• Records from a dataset
:::::

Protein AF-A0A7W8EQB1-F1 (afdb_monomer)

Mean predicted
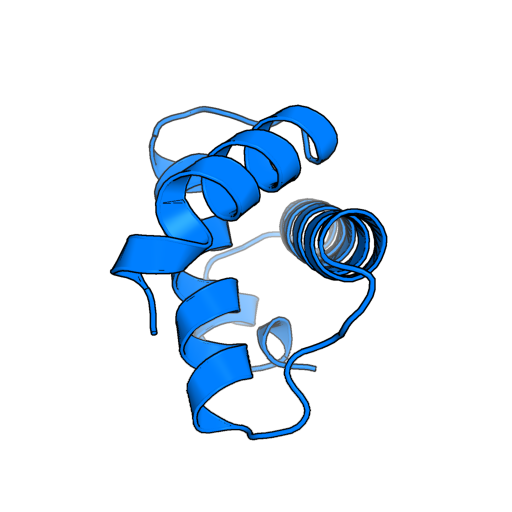 aligned error: 6.27 Å

Nearest PDB structures (foldseek):
  7yh8-assembly2_C  TM=5.234E-01  e=2.219E+00  synthetic construct

Foldseek 3Di:
DLCPPPVNPVVDDPVLSVQL
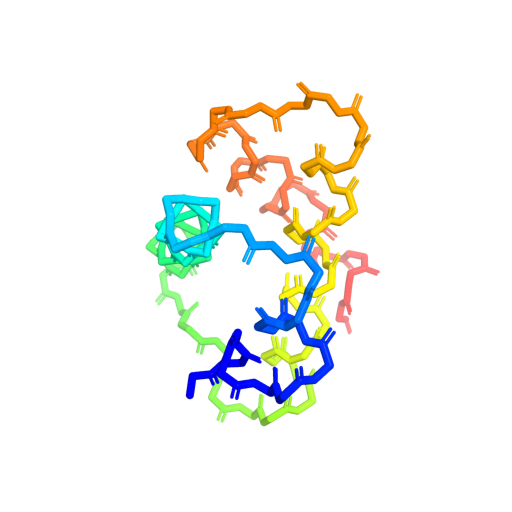VLLLVLLCVVVVHRPPDPVLNNLSSVQSVVVVVVVDRHSNVSSVVCNVCVVVSD

Sequence (74 aa):
MPFKKADIVGAYTPEQLHMLQQAYDEVCNILGRCPTSDENKDVLARAVINIYKSGEKDPQNIAKLISEIEEYLF

Secondary structure (DSSP, 8-state):
-GGGSHHHHTTS-HHHHHHHHHHHHHHHHHTT----SHHHHHHHHHHHHHHHHTT---HHHHHHHHHHTHHHH-

pLDDT: mean 78.02, std 10.76, range [54.38, 90.19]

Radius of gyration: 11.28 Å; Cα contacts (8 Å, |Δi|>4): 65; chains: 1; bounding box: 28×18×26 Å

Structure (mmCIF, N/CA/C/O backbone):
data_AF-A0A7W8EQB1-F1
#
_entry.id   AF-A0A7W8EQB1-F1
#
loop_
_atom_site.group_PDB
_atom_site.id
_atom_site.type_symbol
_atom_site.label_atom_id
_atom_site.label_alt_id
_atom_site.label_comp_id
_atom_site.label_asym_id
_atom_site.label_entity_id
_atom_site.label_seq_id
_atom_site.pdbx_PDB_ins_code
_atom_site.Cartn_x
_atom_site.Cartn_y
_atom_site.Cartn_z
_atom_site.occupancy
_atom_site.B_iso_or_equiv
_atom_site.auth_seq_id
_atom_site.auth_comp_id
_atom_site.auth_asym_id
_atom_site.auth_atom_id
_atom_site.pdbx_PDB_model_num
ATOM 1 N N . MET A 1 1 ? -2.820 -9.475 -11.842 1.00 57.47 1 MET A N 1
ATOM 2 C CA . MET A 1 1 ? -1.938 -8.819 -10.849 1.00 57.47 1 MET A CA 1
ATOM 3 C C . MET A 1 1 ? -1.515 -7.471 -11.415 1.00 57.47 1 MET A C 1
ATOM 5 O O . MET A 1 1 ? -0.899 -7.473 -12.477 1.00 57.47 1 MET A O 1
ATOM 9 N N . PRO A 1 2 ? -1.868 -6.354 -10.764 1.00 58.97 2 PRO A N 1
ATOM 10 C CA . PRO A 1 2 ? -1.683 -5.006 -11.314 1.00 58.97 2 PRO A CA 1
ATOM 11 C C . PRO A 1 2 ? -0.205 -4.597 -11.466 1.00 58.97 2 PRO A C 1
ATOM 
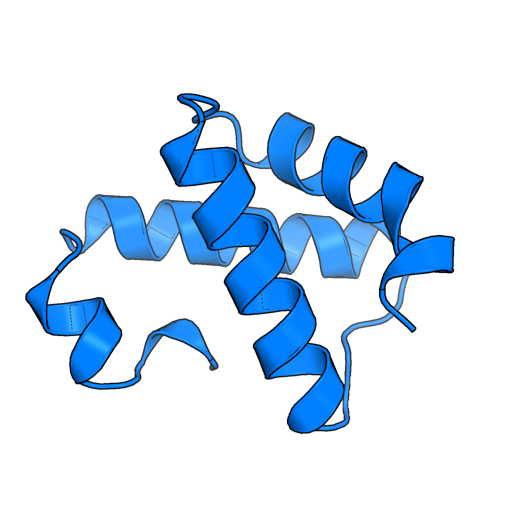13 O O 
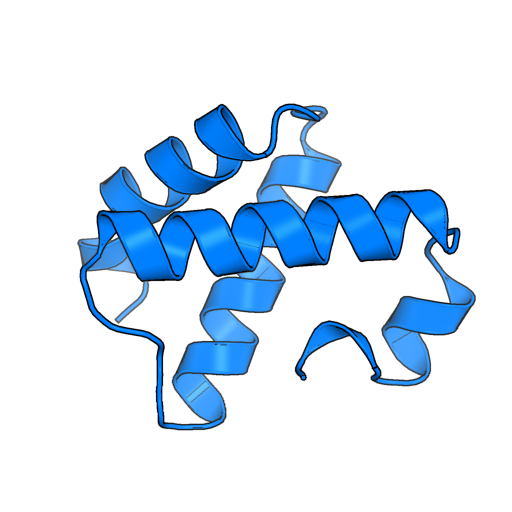. PRO A 1 2 ? 0.143 -3.892 -12.408 1.00 58.97 2 PRO A O 1
ATOM 16 N N . PHE A 1 3 ? 0.693 -5.126 -10.629 1.00 61.16 3 PHE A N 1
ATOM 17 C CA . PHE A 1 3 ? 2.129 -4.797 -10.645 1.00 61.16 3 PHE A CA 1
ATOM 18 C C . PHE A 1 3 ? 2.966 -5.563 -11.685 1.00 61.16 3 PHE A C 1
ATOM 20 O O . PHE A 1 3 ? 4.178 -5.395 -11.746 1.00 61.16 3 PHE A O 1
ATOM 27 N N . LYS A 1 4 ? 2.337 -6.399 -12.526 1.00 60.75 4 LYS A N 1
ATOM 28 C CA . LYS A 1 4 ? 3.013 -7.107 -13.631 1.00 60.75 4 LYS A CA 1
ATOM 29 C C . LYS A 1 4 ? 3.031 -6.320 -14.951 1.00 60.75 4 LYS A C 1
ATOM 31 O O . LYS A 1 4 ? 3.502 -6.852 -15.953 1.00 60.75 4 LYS A O 1
ATOM 36 N N . LYS A 1 5 ? 2.515 -5.083 -14.986 1.00 58.97 5 LYS A N 1
ATOM 37 C CA . LYS A 1 5 ? 2.613 -4.225 -16.179 1.00 58.97 5 LYS A CA 1
ATOM 38 C C . LYS A 1 5 ? 4.086 -3.891 -16.445 1.00 58.97 5 LYS A C 1
ATOM 40 O O . LYS A 1 5 ? 4.813 -3.534 -15.517 1.00 58.97 5 LYS A O 1
ATOM 45 N N . ALA A 1 6 ? 4.515 -4.015 -17.701 1.00 54.38 6 ALA A N 1
ATOM 46 C CA . ALA A 1 6 ? 5.906 -3.814 -18.118 1.00 54.38 6 ALA A CA 1
ATOM 47 C C . ALA A 1 6 ? 6.467 -2.441 -17.690 1.00 54.38 6 ALA A C 1
ATOM 49 O O . ALA A 1 6 ? 7.640 -2.344 -17.336 1.00 54.38 6 ALA A O 1
ATOM 50 N N . ASP A 1 7 ? 5.608 -1.421 -17.616 1.00 57.94 7 ASP A N 1
ATOM 51 C CA . ASP A 1 7 ? 5.941 -0.069 -17.150 1.00 57.94 7 ASP A CA 1
ATOM 52 C C . A
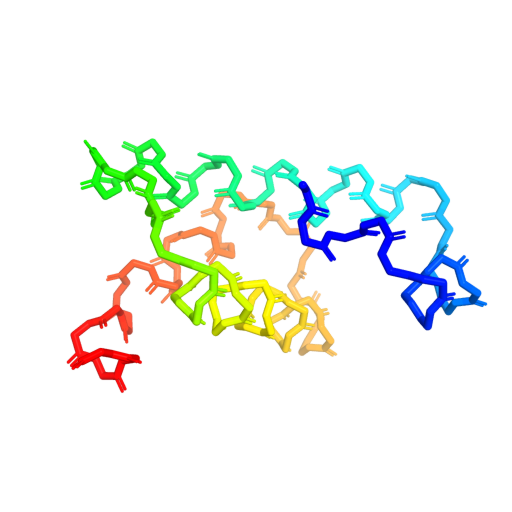SP A 1 7 ? 6.393 0.003 -15.682 1.00 57.94 7 ASP A C 1
ATOM 54 O O . ASP A 1 7 ? 7.174 0.877 -15.316 1.00 57.94 7 ASP A O 1
ATOM 58 N N . ILE A 1 8 ? 5.924 -0.913 -14.827 1.00 58.97 8 ILE A N 1
ATOM 59 C CA . ILE A 1 8 ? 6.282 -0.959 -13.400 1.00 58.97 8 ILE A CA 1
ATOM 60 C C . ILE A 1 8 ? 7.504 -1.865 -13.200 1.00 58.97 8 ILE A C 1
ATOM 62 O O . ILE A 1 8 ? 8.406 -1.536 -12.435 1.00 58.97 8 ILE A O 1
ATOM 66 N N . VAL A 1 9 ? 7.590 -2.971 -13.944 1.00 58.50 9 VAL A N 1
ATOM 67 C CA . VAL A 1 9 ? 8.709 -3.927 -13.849 1.00 58.50 9 VAL A CA 1
ATOM 68 C C . VAL A 1 9 ? 10.047 -3.305 -14.277 1.00 58.50 9 VAL A C 1
ATOM 70 O O . VAL A 1 9 ? 11.087 -3.686 -13.752 1.00 58.50 9 VAL A O 1
ATOM 73 N N . GLY A 1 10 ? 10.038 -2.318 -15.180 1.00 61.03 10 GLY A N 1
ATOM 74 C CA . GLY A 1 10 ? 11.249 -1.581 -15.564 1.00 61.03 10 GLY A CA 1
ATOM 75 C C . GLY A 1 10 ? 11.718 -0.527 -14.549 1.00 61.03 10 GLY A C 1
ATOM 76 O O . GLY A 1 10 ? 12.875 -0.120 -14.594 1.00 61.03 10 GLY A O 1
ATOM 77 N N . ALA A 1 11 ? 10.841 -0.080 -13.645 1.00 69.50 11 ALA A N 1
ATOM 78 C CA . ALA A 1 11 ? 11.110 1.024 -12.717 1.00 69.50 11 ALA A CA 1
ATOM 79 C C . ALA A 1 11 ? 11.390 0.574 -11.273 1.00 69.50 11 ALA A C 1
ATOM 81 O O . ALA A 1 11 ? 11.953 1.345 -10.496 1.00 69.50 11 ALA A O 1
ATOM 82 N N . TYR A 1 12 ? 11.007 -0.652 -10.910 1.00 73.62 12 TYR A N 1
ATOM 83 C CA . TYR A 1 12 ? 11.096 -1.177 -9.548 1.00 73.62 12 TYR A CA 1
ATOM 84 C C . TYR A 1 12 ? 11.865 -2.497 -9.516 1.00 73.62 12 TYR A C 1
ATOM 86 O O . TYR A 1 12 ? 11.702 -3.346 -10.391 1.00 73.62 12 TYR A O 1
ATOM 94 N N . THR A 1 13 ? 12.691 -2.694 -8.486 1.00 80.12 13 THR A N 1
ATOM 95 C CA . THR A 1 13 ? 13.387 -3.976 -8.303 1.00 80.12 13 THR A CA 1
ATOM 96 C C . THR A 1 13 ? 12.393 -5.082 -7.922 1.00 80.12 13 THR A C 1
ATOM 98 O O . THR A 1 13 ? 11.319 -4.791 -7.388 1.00 80.12 13 THR A O 1
ATOM 101 N N . PRO A 1 14 ? 12.729 -6.367 -8.135 1.00 80.75 14 PRO A N 1
ATOM 102 C CA . PRO A 1 14 ? 11.866 -7.484 -7.742 1.00 80.75 14 PRO A CA 1
ATOM 103 C C . PRO A 1 14 ? 11.453 -7.448 -6.264 1.00 80.75 14 PRO A C 1
ATOM 105 O O . PRO A 1 14 ? 10.313 -7.760 -5.935 1.00 80.75 14 PRO A O 1
ATOM 108 N N . GLU A 1 15 ? 12.353 -7.009 -5.382 1.00 81.38 15 GLU A N 1
ATOM 109 C CA . GLU A 1 15 ? 12.079 -6.839 -3.951 1.00 81.38 15 GLU A CA 1
ATOM 110 C C . GLU A 1 15 ? 11.053 -5.729 -3.688 1.00 81.38 15 GLU A C 1
ATOM 112 O O . GLU A 1 15 ? 10.146 -5.892 -2.875 1.00 81.38 15 GLU A O 1
ATOM 117 N N . GLN A 1 16 ? 11.147 -4.614 -4.418 1.00 81.75 16 GLN A N 1
ATOM 118 C CA . GLN A 1 16 ? 10.178 -3.522 -4.319 1.00 81.75 16 GLN A CA 1
ATOM 119 C C . GLN A 1 16 ? 8.810 -3.941 -4.852 1.00 81.75 16 GLN A C 1
ATOM 121 O O . GLN A 1 16 ? 7.798 -3.639 -4.229 1.00 81.75 16 GLN A O 1
ATOM 126 N N . LEU A 1 17 ? 8.770 -4.677 -5.965 1.00 83.31 17 LEU A N 1
ATOM 127 C CA . LEU A 1 17 ? 7.528 -5.246 -6.493 1.00 83.31 17 LEU A CA 1
ATOM 128 C C . LEU A 1 17 ? 6.876 -6.194 -5.486 1.00 83.31 17 LEU A C 1
ATOM 130 O O . LEU A 1 17 ? 5.662 -6.144 -5.312 1.00 83.31 17 LEU A O 1
ATOM 134 N N . HIS A 1 18 ? 7.674 -7.019 -4.804 1.00 84.75 18 HIS A N 1
ATOM 135 C CA . HIS A 1 18 ? 7.173 -7.917 -3.771 1.00 84.75 18 HIS A CA 1
ATOM 136 C C . HIS A 1 18 ? 6.568 -7.139 -2.600 1.00 84.75 18 HIS A C 1
ATOM 138 O O . HIS A 1 18 ? 5.461 -7.451 -2.175 1.00 84.75 18 HIS A O 1
ATOM 144 N N . MET A 1 19 ? 7.227 -6.070 -2.144 1.00 86.44 19 MET A N 1
ATOM 145 C CA . MET A 1 19 ? 6.696 -5.228 -1.071 1.00 86.44 19 MET A CA 1
ATOM 146 C C . MET A 1 19 ? 5.403 -4.508 -1.482 1.00 86.44 19 MET A C 1
ATOM 148 O O . MET A 1 19 ? 4.415 -4.567 -0.754 1.00 86.44 19 MET A O 1
ATOM 152 N N . LEU A 1 20 ? 5.365 -3.897 -2.672 1.00 85.75 20 LEU A N 1
ATOM 153 C CA . LEU A 1 20 ? 4.158 -3.248 -3.203 1.00 85.75 20 LEU A CA 1
ATOM 154 C C . LEU A 1 20 ? 2.996 -4.243 -3.319 1.00 85.75 20 LEU A C 1
ATOM 156 O O . LEU A 1 20 ? 1.852 -3.917 -3.008 1.00 85.75 20 LEU A O 1
ATOM 160 N N . GLN A 1 21 ? 3.293 -5.472 -3.740 1.00 85.31 21 GLN A N 1
ATOM 161 C CA . GLN A 1 21 ? 2.303 -6.534 -3.809 1.00 85.31 21 GLN A CA 1
ATOM 162 C C . GLN A 1 21 ? 1.833 -6.976 -2.416 1.00 85.31 21 GLN A C 1
ATOM 164 O O . GLN A 1 21 ? 0.634 -7.152 -2.232 1.00 85.31 21 GLN A O 1
ATOM 169 N N . GLN A 1 22 ? 2.729 -7.086 -1.432 1.00 87.81 22 GLN A N 1
ATOM 170 C CA . GLN A 1 22 ? 2.355 -7.371 -0.044 1.00 87.81 22 GLN A CA 1
ATOM 171 C C . GLN A 1 22 ? 1.465 -6.273 0.546 1.00 87.81 22 GLN A C 1
ATOM 173 O O . GLN A 1 22 ? 0.443 -6.589 1.140 1.00 87.81 22 GLN A O 1
ATOM 178 N N . ALA A 1 23 ? 1.801 -4.997 0.342 1.00 88.06 23 ALA A N 1
ATOM 179 C CA . ALA A 1 23 ? 0.975 -3.881 0.802 1.00 88.06 23 ALA A CA 1
ATOM 180 C C . ALA A 1 23 ? -0.432 -3.930 0.188 1.00 88.06 23 ALA A C 1
ATOM 182 O O . ALA A 1 23 ? -1.424 -3.708 0.870 1.00 88.06 23 ALA A O 1
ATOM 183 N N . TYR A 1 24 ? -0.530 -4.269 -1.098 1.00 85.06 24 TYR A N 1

:::::

• TO DO
Word for word, restate the lines above from the line containing "ATOM 127 C CA" through the line containing "ATOM 138 O O", with both included and nothing else.

• RESULT FOR THIS TASK
ATOM 127 C CA . LEU A 1 17 ? 7.528 -5.246 -6.493 1.00 83.31 17 LEU A CA 1
ATOM 128 C C . LEU A 1 17 ? 6.876 -6.194 -5.486 1.00 83.31 17 LEU A C 1
ATOM 130 O O . LEU A 1 17 ? 5.662 -6.144 -5.312 1.00 83.31 17 LEU A O 1
ATOM 134 N N . HIS A 1 18 ? 7.674 -7.019 -4.804 1.00 84.75 18 HIS A N 1
ATOM 135 C CA . HIS A 1 18 ? 7.173 -7.917 -3.771 1.00 84.75 18 HIS A CA 1
ATOM 136 C C . HIS A 1 18 ? 6.568 -7.139 -2.600 1.00 84.75 18 HIS A C 1
ATOM 138 O O . HIS A 1 18 ? 5.461 -7.451 -2.175 1.00 84.75 18 HIS A O 1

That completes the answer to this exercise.